BY CHRIS NORMANDEAU, C.E.M., LC, LEED AP BD+C®,
Many high-rise condominium associations are interested in energy management, but believe it’s too hard to get a savings program off the planning table and into action. Boards often face time crunches, competing priorities, pressing financial challenges and unpredictable operational emergencies, which push energy management to the side. Fortunately, a few basic steps can lead to immediate and significant financial savings and energy savings.
Track your utilities
“You can’t manage what you don’t measure.” The first step to saving money on utilities is tracking what an association spends every month and every year on electricity, fuel and water. Many major cities, including Orlando, New York, Boston, Washington, D.C., Seattle, and Chicago, have implemented benchmarking ordinances that require certain multi-family buildings to track and report energy usage.
Compare your building to others
Knowing if the high-rise down the street is paying quadruple per square foot in electricity with fewer amenities, or if a similar-sized community across town is irrigating its property with one-third the water, is useful. This information helps the management team know what resource management/conservation goals are realistically possible to attain.
Conduct an energy audit
Understanding how energy is used and where it can be conserved on your property can be achieved by conducting a full energy audit from the local utility, utility partner or third-party contractor. Some property management companies, like FirstService Residential, even offer these audits as part of their management duties in select markets. While there can often be an upfront cost for the audit, the end product is a detailed roadmap to real savings that can more than offset the initial investment. Managers should emphasize the importance of an audit in conjunction with benchmarking as vital first steps.
Create a plan
An audit report may be difficult to understand because of the jargon, technical terminology, abbreviations and numbers. Make sure to request that a summary document of the findings is presented and explained in a way that is easy to comprehend and digest. Turn the summary into an actionable plan that is valuable to your community. Determine which conservation measures are important to the association, and plan for them. Budget for the coming years and give the association every opportunity to succeed and save.
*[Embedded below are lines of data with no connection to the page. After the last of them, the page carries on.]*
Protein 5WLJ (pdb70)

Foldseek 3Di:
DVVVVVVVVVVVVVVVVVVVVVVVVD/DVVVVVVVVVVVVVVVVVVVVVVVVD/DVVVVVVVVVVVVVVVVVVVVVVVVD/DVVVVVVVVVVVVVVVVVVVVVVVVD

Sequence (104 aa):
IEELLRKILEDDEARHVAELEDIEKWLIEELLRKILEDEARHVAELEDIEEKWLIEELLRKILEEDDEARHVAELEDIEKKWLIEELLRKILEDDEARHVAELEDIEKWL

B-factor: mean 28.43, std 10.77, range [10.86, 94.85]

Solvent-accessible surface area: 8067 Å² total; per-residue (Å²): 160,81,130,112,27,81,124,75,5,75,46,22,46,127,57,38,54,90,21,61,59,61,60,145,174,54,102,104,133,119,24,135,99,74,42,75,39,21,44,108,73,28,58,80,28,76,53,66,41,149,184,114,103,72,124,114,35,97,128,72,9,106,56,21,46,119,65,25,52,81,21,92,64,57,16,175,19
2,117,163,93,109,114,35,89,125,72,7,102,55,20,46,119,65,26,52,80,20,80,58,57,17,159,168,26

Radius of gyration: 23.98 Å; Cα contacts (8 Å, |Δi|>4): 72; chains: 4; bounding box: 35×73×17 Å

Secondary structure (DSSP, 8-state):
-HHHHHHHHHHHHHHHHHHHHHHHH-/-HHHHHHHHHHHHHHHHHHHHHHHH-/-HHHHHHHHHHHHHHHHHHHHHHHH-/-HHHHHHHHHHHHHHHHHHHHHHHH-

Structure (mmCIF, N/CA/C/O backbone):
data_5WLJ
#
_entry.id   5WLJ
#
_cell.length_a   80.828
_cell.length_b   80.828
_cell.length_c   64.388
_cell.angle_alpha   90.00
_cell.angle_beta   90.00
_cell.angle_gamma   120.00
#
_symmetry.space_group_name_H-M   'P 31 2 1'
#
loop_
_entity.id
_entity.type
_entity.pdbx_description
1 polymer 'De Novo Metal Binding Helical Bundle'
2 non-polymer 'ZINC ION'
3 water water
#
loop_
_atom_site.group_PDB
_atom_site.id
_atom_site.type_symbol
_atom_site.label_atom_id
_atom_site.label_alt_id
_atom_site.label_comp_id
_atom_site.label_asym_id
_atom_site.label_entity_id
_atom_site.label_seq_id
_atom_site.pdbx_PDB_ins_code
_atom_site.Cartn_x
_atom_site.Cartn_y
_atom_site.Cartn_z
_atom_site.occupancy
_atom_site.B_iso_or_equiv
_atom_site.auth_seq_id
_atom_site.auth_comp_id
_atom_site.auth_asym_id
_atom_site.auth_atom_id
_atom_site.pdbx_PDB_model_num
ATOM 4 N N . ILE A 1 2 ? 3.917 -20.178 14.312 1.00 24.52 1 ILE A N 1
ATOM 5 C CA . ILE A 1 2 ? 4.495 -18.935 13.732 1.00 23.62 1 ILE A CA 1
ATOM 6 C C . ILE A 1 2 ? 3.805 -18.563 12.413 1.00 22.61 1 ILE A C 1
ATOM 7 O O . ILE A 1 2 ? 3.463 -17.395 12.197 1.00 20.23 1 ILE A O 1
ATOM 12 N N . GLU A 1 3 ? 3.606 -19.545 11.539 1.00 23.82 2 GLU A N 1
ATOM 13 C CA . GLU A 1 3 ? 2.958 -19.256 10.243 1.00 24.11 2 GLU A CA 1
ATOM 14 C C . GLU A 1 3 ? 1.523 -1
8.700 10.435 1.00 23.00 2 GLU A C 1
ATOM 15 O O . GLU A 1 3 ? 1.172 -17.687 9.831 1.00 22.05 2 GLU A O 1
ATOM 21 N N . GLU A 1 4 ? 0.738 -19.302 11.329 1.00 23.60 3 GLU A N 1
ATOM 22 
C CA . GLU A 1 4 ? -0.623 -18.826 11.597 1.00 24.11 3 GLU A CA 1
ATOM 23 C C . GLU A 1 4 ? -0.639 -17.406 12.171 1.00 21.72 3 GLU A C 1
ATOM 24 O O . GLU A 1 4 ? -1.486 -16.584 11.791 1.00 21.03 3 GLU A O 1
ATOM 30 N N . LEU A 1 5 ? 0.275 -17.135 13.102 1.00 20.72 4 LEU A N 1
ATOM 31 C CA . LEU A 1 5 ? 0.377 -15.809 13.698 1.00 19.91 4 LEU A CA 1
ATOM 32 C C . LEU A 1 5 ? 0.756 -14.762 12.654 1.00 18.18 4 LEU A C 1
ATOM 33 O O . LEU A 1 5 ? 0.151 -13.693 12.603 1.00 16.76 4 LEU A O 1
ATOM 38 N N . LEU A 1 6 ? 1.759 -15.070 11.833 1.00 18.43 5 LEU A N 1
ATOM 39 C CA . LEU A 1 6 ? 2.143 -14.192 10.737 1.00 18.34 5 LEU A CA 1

It’s OK to start small – just get started
Promoting smaller, daily energy conscious behaviors is a valuable way to open the door to a larger program. Take the building’s lighting system, for example. High-efficiency light bulbs pay for themselves many times over and reduce maintenance efforts because they are changed less frequently than incandescent bulbs. Boards should also consider installing lighting controls in their stairwells, clubhouses, meeting rooms, common areas and amenities. Shutting off your lights is the quickest way to save, and these controls can help you do that when they are not in use. Other minimum-effort, maximum-reward solutions include changing the irrigation time clock from day to night; using the programmable thermostats that were purchased but never programmed; or adjusting the economizer settings on the roof top unit.
Regular HVAC maintenance leads to real energy savings. Heating and cooling systems represent one of the largest portions of a community’s energy budget. Poorly maintained compressors, air handlers and water heaters create a measurable drag on the bottom line, and costs will creep up over the years. Create an annual schedule of preventive maintenance with your HVAC contractors to keep your equipment clean and efficient.
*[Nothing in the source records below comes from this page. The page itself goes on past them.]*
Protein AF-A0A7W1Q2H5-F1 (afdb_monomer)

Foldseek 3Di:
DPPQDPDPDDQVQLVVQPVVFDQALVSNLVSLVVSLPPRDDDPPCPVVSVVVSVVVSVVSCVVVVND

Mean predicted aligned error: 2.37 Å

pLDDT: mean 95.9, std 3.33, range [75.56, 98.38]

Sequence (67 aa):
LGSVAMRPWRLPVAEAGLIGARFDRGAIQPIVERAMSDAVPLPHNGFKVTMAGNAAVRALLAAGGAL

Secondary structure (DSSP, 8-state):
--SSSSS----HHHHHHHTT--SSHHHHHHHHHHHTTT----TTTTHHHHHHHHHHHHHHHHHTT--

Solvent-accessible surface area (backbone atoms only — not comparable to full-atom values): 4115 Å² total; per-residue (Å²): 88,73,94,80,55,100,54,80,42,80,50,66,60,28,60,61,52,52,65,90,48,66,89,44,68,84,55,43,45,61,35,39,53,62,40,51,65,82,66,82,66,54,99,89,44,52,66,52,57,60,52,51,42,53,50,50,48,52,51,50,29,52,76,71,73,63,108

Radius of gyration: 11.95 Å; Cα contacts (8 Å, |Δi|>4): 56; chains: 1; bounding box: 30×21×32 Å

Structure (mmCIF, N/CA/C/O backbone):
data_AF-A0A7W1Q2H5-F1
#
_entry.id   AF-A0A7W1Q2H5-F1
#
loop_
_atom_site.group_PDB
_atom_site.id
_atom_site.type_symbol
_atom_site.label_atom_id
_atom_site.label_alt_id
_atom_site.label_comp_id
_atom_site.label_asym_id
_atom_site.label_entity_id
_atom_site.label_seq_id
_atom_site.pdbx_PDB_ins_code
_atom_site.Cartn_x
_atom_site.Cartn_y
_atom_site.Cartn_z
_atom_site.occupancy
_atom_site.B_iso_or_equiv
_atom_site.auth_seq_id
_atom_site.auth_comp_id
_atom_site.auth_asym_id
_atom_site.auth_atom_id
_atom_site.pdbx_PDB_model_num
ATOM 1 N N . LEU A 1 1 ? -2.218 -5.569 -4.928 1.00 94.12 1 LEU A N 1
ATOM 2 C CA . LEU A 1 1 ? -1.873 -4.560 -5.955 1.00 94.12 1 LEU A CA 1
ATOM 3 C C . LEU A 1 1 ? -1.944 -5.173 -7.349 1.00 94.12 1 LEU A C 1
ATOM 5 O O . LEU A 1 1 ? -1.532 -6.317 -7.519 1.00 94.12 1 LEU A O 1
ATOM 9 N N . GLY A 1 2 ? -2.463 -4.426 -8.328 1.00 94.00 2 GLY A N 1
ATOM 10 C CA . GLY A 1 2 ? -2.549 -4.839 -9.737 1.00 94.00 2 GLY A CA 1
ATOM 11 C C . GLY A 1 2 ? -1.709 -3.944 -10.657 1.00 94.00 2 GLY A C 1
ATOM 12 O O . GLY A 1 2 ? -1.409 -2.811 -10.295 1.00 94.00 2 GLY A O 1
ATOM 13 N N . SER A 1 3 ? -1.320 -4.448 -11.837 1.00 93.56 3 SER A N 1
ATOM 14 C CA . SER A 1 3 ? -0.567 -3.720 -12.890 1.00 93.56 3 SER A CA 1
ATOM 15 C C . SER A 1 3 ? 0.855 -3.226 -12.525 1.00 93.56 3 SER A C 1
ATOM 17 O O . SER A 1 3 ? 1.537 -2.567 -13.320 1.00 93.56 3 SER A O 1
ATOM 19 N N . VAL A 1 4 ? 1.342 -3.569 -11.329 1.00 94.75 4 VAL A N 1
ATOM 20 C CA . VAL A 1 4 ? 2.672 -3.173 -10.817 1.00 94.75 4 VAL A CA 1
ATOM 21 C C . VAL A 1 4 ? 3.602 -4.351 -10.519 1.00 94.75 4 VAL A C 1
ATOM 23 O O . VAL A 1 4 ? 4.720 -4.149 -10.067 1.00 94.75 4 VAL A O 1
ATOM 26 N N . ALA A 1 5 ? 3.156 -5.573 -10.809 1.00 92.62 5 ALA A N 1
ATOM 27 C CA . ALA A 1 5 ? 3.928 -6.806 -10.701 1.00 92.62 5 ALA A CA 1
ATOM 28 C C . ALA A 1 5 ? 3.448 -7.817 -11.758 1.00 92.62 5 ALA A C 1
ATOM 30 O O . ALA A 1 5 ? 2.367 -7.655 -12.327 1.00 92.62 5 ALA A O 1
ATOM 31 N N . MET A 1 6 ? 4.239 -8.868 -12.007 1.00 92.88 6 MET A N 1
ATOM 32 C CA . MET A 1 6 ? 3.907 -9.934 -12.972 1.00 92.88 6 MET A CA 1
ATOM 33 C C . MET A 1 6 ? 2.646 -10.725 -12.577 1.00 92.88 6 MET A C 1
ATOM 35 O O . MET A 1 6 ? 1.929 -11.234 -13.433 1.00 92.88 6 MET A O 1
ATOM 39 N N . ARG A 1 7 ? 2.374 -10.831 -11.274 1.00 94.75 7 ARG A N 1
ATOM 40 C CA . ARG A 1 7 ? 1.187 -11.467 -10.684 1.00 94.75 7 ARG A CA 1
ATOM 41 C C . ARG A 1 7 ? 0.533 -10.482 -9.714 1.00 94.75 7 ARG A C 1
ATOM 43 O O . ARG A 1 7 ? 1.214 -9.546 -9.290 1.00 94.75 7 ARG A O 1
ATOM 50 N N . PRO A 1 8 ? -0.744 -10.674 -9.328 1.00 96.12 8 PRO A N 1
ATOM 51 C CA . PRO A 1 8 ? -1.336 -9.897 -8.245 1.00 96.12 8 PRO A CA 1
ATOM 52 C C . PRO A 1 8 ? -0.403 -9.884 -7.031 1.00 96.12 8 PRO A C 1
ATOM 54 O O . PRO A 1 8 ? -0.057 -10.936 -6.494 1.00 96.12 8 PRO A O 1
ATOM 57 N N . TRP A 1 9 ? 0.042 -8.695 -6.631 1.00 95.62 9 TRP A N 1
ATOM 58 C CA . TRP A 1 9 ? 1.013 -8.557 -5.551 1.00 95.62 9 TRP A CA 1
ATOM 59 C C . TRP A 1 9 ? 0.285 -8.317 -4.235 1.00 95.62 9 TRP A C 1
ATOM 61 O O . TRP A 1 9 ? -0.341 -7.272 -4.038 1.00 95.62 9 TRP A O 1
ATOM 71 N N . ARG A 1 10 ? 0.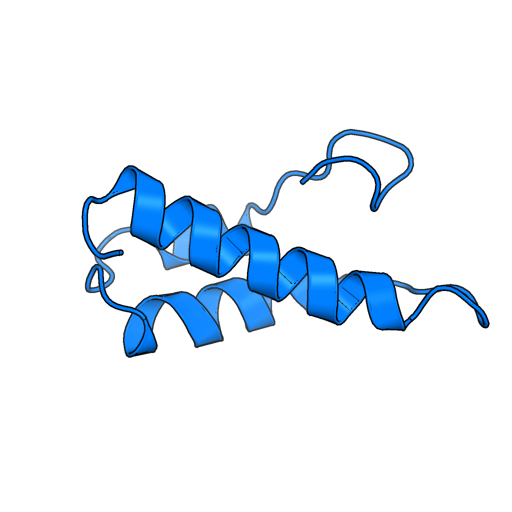315 -9.316 -3.355 1.00 96.62 10 ARG A N 1
ATOM 72 C CA . ARG A 1 10 ? -0.216 -9.226 -1.993 1.00 96.62 10 ARG A CA 1
ATOM 73 C C . ARG A 1 10 ? 0.794 -8.521 -1.083 1.00 96.62 10 ARG A C 1
ATOM 75 O O . ARG A 1 10 ? 1.990 -8.749 -1.228 1.00 96.62 10 ARG A O 1
ATOM 82 N N . LEU A 1 11 ? 0.310 -7.698 -0.151 1.00 96.25 11 LEU A N 1
ATOM 83 C CA . LEU A 1 11 ? 1.133 -6.919 0.782 1.00 96.25 11 LEU A CA 1
ATOM 84 C C . LEU A 1 11 ? 0.984 -7.454 2.222 1.00 96.25 11 LEU A C 1
ATOM 86 O O . LEU A 1 11 ? 0.312 -6.817 3.033 1.00 96.25 11 LEU A O 1
ATOM 90 N N . PRO A 1 12 ? 1.591 -8.604 2.576 1.00 97.12 12 PRO A N 1
ATOM 91 C CA . PRO A 1 12 ? 1.420 -9.211 3.901 1.00 97.12 12 PRO A CA 1
ATOM 92 C C . PRO A 1 12 ? 1.927 -8.313 5.040 1.00 97.12 12 PRO A C 1
ATOM 94 O O . PRO A 1 12 ? 1.339 -8.288 6.116 1.00 97.12 12 PRO A O 1
ATOM 97 N N . VAL A 1 13 ? 2.977 -7.524 4.790 1.00 97.06 13 VAL A N 1
ATOM 98 C CA . VAL A 1 13 ? 3.502 -6.538 5.748 1.00 97.06 13 VAL A CA 1
ATOM 99 C C . VAL A 1 13 ? 2.469 -5.450 6.056 1.00 97.06 13 VAL A C 1
ATOM 101 O O . VAL A 1 13 ? 2.318 -5.067 7.215 1.00 97.06 13 VAL A O 1
ATOM 104 N N . ALA A 1 14 ? 1.721 -4.987 5.047 1.00 97.38 14 ALA A N 1
ATOM 105 C CA . ALA A 1 14 ? 0.642 -4.026 5.264 1.00 97.38 14 ALA A CA 1
ATOM 106 C C . ALA A 1 14 ? -0.529 -4.673 6.007 1.00 97.38 14 ALA A C 1
ATOM 108 O O . ALA A 1 14 ? -1.027 -4.097 6.965 1.00 97.38 14 ALA A O 1
ATOM 109 N N . GLU A 1 15 ? -0.943 -5.877 5.599 1.00 97.12 15 GLU A N 1
ATOM 110 C CA . GLU A 1 15 ? -2.029 -6.615 6.257 1.00 97.12 15 GLU A CA 1
ATOM 111 C C . GLU A 1 15 ? -1.758 -6.798 7.756 1.00 97.12 15 GLU A C 1
ATOM 113 O O . GLU A 1 15 ? -2.619 -6.484 8.572 1.00 97.12 15 GLU A O 1
ATOM 118 N N . ALA A 1 16 ? -0.547 -7.229 8.122 1.00 98.00 16 ALA A N 1
ATOM 119 C CA . ALA A 1 16 ? -0.148 -7.377 9.518 1.00 98.00 16 ALA A CA 1
ATOM 120 C C . ALA A 1 16 ? -0.058 -6.028 10.249 1.00 98.00 16 ALA A C 1
ATOM 122 O O . ALA A 1 16 ? -0.502 -5.918 11.388 1.00 98.00 16 ALA A O 1
ATOM 123 N N . GLY A 1 17 ? 0.494 -4.998 9.598 1.00 97.38 17 GLY A N 1
ATOM 124 C CA . GLY A 1 17 ? 0.661 -3.673 10.199 1.00 97.38 17 GLY A CA 1
ATOM 125 C C . GLY A 1 17 ? -0.652 -2.932 10.452 1.00 97.38 17 GLY A C 1
ATOM 126 O O . GLY A 1 17 ? -0.715 -2.109 11.359 1.00 97.38 17 GLY A O 1
ATOM 127 N N . LEU A 1 18 ? -1.701 -3.218 9.676 1.00 97.19 18 LEU A N 1
ATOM 128 C CA . LEU A 1 18 ? -3.010 -2.575 9.815 1.00 97.19 18 LEU A CA 1
ATOM 129 C C . LEU A 1 18 ? -3.832 -3.118 10.993 1.00 97.19 18 LEU A C 1
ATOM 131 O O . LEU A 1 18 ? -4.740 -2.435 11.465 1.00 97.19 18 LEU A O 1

Look for the added benefits
In many cases, board and association members may be intrigued by the added benefits that come with some projects. For instance, installing tankless water heaters is not only more cost-effective and efficient, but it can also free up much-needed space for owners to use for storage.
Don’t assume you can’t afford it
Many incentive programs available make energy retrofits and improvement projects easier and less costly. In addition, shared-savings agreements can sometimes finance retrofits with limited upfront cost. In these instances, a project is financed with the promise that it will be paid for with annual savings over time. Similarly, low-cost loans are available that can make a project with a good ROI cash flow positive.
Taking some basic steps right now to trim energy spending in the areas of lighting, equipment operation, and energy efficient practices can make a real impact on your budget. When board members and managers see how much savings can be realized, a fully implemented, comprehensive energy management program is sure to follow.
Chris Normandeau, C.E.M., LC, LEED AP BD+C®, is director of FS Energy, the energy management and advisory subsidiary of FirstService Residential. FS Energy guides FirstService Residential clients on ways to reduce energy consumption, costs and emissions while improving property values and quality of life.